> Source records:

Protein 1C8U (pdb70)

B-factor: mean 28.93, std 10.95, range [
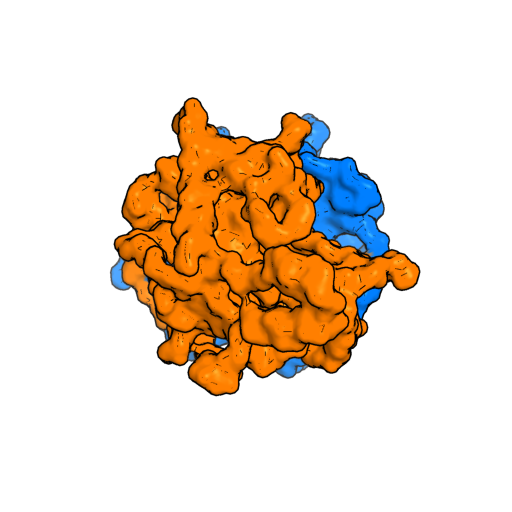7.54, 88.44]

CATH classification: 3.10.129.10 (+1 more: 3.10.129.10)

Solvent-accessible surface area: 24003 Å² total; per-residue (Å²): 74,104,2,2,117,75,3,28,97,37,0,87,10,82,119,80,106,133,9,53,4,94,2,91,12,11,144,84,55,131,143,101,12,44,12,0,0,4,0,0,0,0,4,20,0,0,38,81,39,15,65,139,124,42,37,11,3,0,0,7,2,8,37,18,66,99,9,23,20,165,90,50,0,58,0,67,18,84,80,16,70,81,14,156,38,33,0,6,6,22,0,15,0,54,12,95,73,103,30,8,0,34,1,19,0,4,2,7,25,86,78,101,39,32,103,27,63,71,117,40,44,109,34,64,51,0,112,73,36,60,9,41,26,94,24,33,77,64,108,26,120,142,155,80,79,121,140,81,110,178,110,112,67,70,60,10,2,37,1,39,8,48,96,67,20,35,36,116,120,15,80,112,24,136,26,106,23,35,0,3,0,75,7,52,36,95,7,65,154,54,48,52,16,10,9,9,0,0,0,14,0,0,20,37,24,0,8,21,0,0,2,7,40,45,12,31,6,70,82,29,126,41,21,78,37,42,31,12,0,0,0,0,0,8,6,30,98,21,61,0,55,110,29,2,0,0,22,4,36,2,3,1,2,5,27,3,13,0,2,0,6,0,6,0,0,31,85,143,16,59,0,0,0,1,0,0,0,3,0,16,1,47,69,99,195,91,102,10,4,116,77,6,27,98,39,0,85,10,83,117,79,108,132,10,51,4,94,3,92,14,42,126,110,50,132,137,98,14,62,13,0,6,4,0,0,0,0,5,18,0,0,42,80,41,14,68,133,125,39,33,11,4,0,0,6,2,7,37,17,59,100,9,41,6,120,92,47,0,55,0,62,17,86,77,16,67,79,14,160,38,35,0,6,7,21,0,16,0,54,9,91,74,88,30,6,0,33,0,22,0,3,1,9,32,90,72,97,35,39,101,25,62,70,118,55,41,108,29,68,54,0,117,70,31,64,7,37,33,110,26,31,80,63,66,6,131,149,70,64,112,124,101,63,114,204,66,114,34,73,46,8,2,30,1,41,7,52,84,73,19,14,32,116,127,20,66,115,22,130,23,105,23,34,1,4,0,73,6,55,34,99,4,63,153,49,47,59,16,9,11,9,0,0,0,20,0,0,21,40,22,0,9,18,0,0,2,6,38,45,16,29,5,75,82,42,127,36,24,76,35,43,32,12,0,1,0,0,0,7,6,33,98,22,62,0,50,112,28,2,0,1,22,4,36,3,3,1,1,5,25,3,13,0,2,0,6,0,6,0,0,31,82,142,14,58,0,0,0,2,0,1,0,4,0,17,1,43,70,104,197

GO terms:
  GO:0047617 fatty acyl-CoA hydrolase activity (F, EXP)
  GO:0005829 cytosol (C, IDA)
  GO:0042802 identical protein binding (F, IDA)
  GO:0042803 protein homodimerization activity (F, IDA)
  GO:0047617 fatty acyl-CoA hydrolase activity (F, IDA)
  GO:0009062 fatty acid catabolic process (P, IMP)

InterPro domains:
  IPR003703 Acyl-CoA thioesterase [PTHR11066] (6-284)
  IPR003703 Acyl-CoA thioesterase [TIGR00189] (12-283)
  IPR025652 Acyl-CoA thioesterase 2, C-terminal domain [PF02551] (148-281)
  IPR029069 HotDog domain superfamily [SSF54637] (5-114)
  IPR029069 HotDog domain superfamily [SSF54637] (116-284)
  IPR042171 Acyl-CoA thioesterase, double hotdog domain [G3DSA:2.40.160.210] (1-285)
  IPR049449 Acyl-CoA thioesterase-like, N-terminal HotDog domain [PF13622] (33-109)

Organism: Escherichia coli (strain K12) (NCBI:txid83333)

Nearest PDB structures (foldseek):
  1c8u-assembly1_B  TM=1.004E+00  e=2.897E-60  Escherichia coli
  4r4u-assembly2_C  TM=9.910E-01  e=2.509E-49  Yersinia pestis
  4qfw-assembly3_C  TM=9.844E-01  e=8.594E-48  Yersinia pestis
  4r4u-assembly1_A  TM=9.665E-01  e=1.999E-48  Yersinia pestis
  4qfw-assembly1_A  TM=9.950E-01  e=1.014E-46  Yersinia pestis

Secondary structure (DSSP, 8-state):
-HHHHHHHHHHSPEEEETTEEEE----SS-SBPPHHHHHHHHHHHHHHTS-TT-EEEEEEEEE-S--BTTS-EEEEEEEEEE-SSEEEEEEEEEETTEEEEEEEEEEE-------EEPPPPP---STTPPPHHHHHHHHT--S-HHHHTTS-S--SEEEEESS---TTT-----SEEEEEEEESS---S-HHHHHHHHHHHTTSSSGGGGGGGGT--TTSTTEEEEEEEEEEEE-S---TTS-EEEEEEEEEEETTEEEEEEEEEETT--EEEEEEEEEEEEE--/-HHHHHHHHHHSPEEEETTEEEE----SSSSBPPHHHHHHHHHHHHHHTS-TT-EEEEEEEEE-SPPBTTS-EEEEEEEEEE-SSEEEEEEEEEETTEEEEEEEEEEE-------EEPPPPP---GGGS--HHHHHHHHGGGS-HHHHTT-----SEEEEESS---TTT-----SEEEEEEEESSPPPS-HHHHHHHHHHHTTSSSGGGGGGGGT--TTSTTEEEEEEEEEEEE-S---TTS-EEEEEEEEEEETTEEEEEEEEEETT--EEEEEEEEEEEEE--

Foldseek 3Di:
DVQLVVLLVQLQWDDPDQQKTKGAADPPDDQWGQVLSVLLNQLNSACSNDDVQWAWFKKKKFFAAIHGNVDMWMKGKDWDDDDPFKTKIKIFIDDPNDTGMIMIIMIGGDDDDDDDDDFDDDADDLVVFDWVQVVCVVVPPDDDCPVVVPDHDDHQKTKGWSDDADLAFFAADALKTKIKMAGPDDDDPDQSSVVSNVSSVLSPPWQQSQCRNVRHHCNYPQKDKFWGMKMKGFDDGDGRNAIKMKIKGWPDDDPQKTKMKIWIAGPVGHTGMIMITMIGIDRRD/DVQQVVLLVQLQFDDPDQQKTKGADDDDDDFWGQPLSVLLNLLNSACVNDDQQWAWFKKKKFFAATHGNVDMWMKGKDWPDDDPFKTKIKIFIDDPRDTGMIMIIMIGGDDDDDDDDDWDDDADDQVPFDWVQVVVLVCLVVPDPVPSPPDGDDHQKTKTWRDDADLAWFAADALKTKIKMAGPDADPPRQSSVVSVVSSVLSPPAQQSQCRNVRHRCVYPQKHKFWGMKMKGFDDGDHRNAMKMKIKGWPDDDPQKTKMKIWIAGPVGHTGMIMITMIGIGRRD

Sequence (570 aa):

> INSTRUCTIONS TO FOLLOW:
Select every line in the records above that contains the word "superfamily".

> EXPECTED ANSWER:
  IPR029069 HotDog domain superfamily [SSF54637] (5-114)
  IPR029069 HotDog domain superfamily [SSF54637] (116-284)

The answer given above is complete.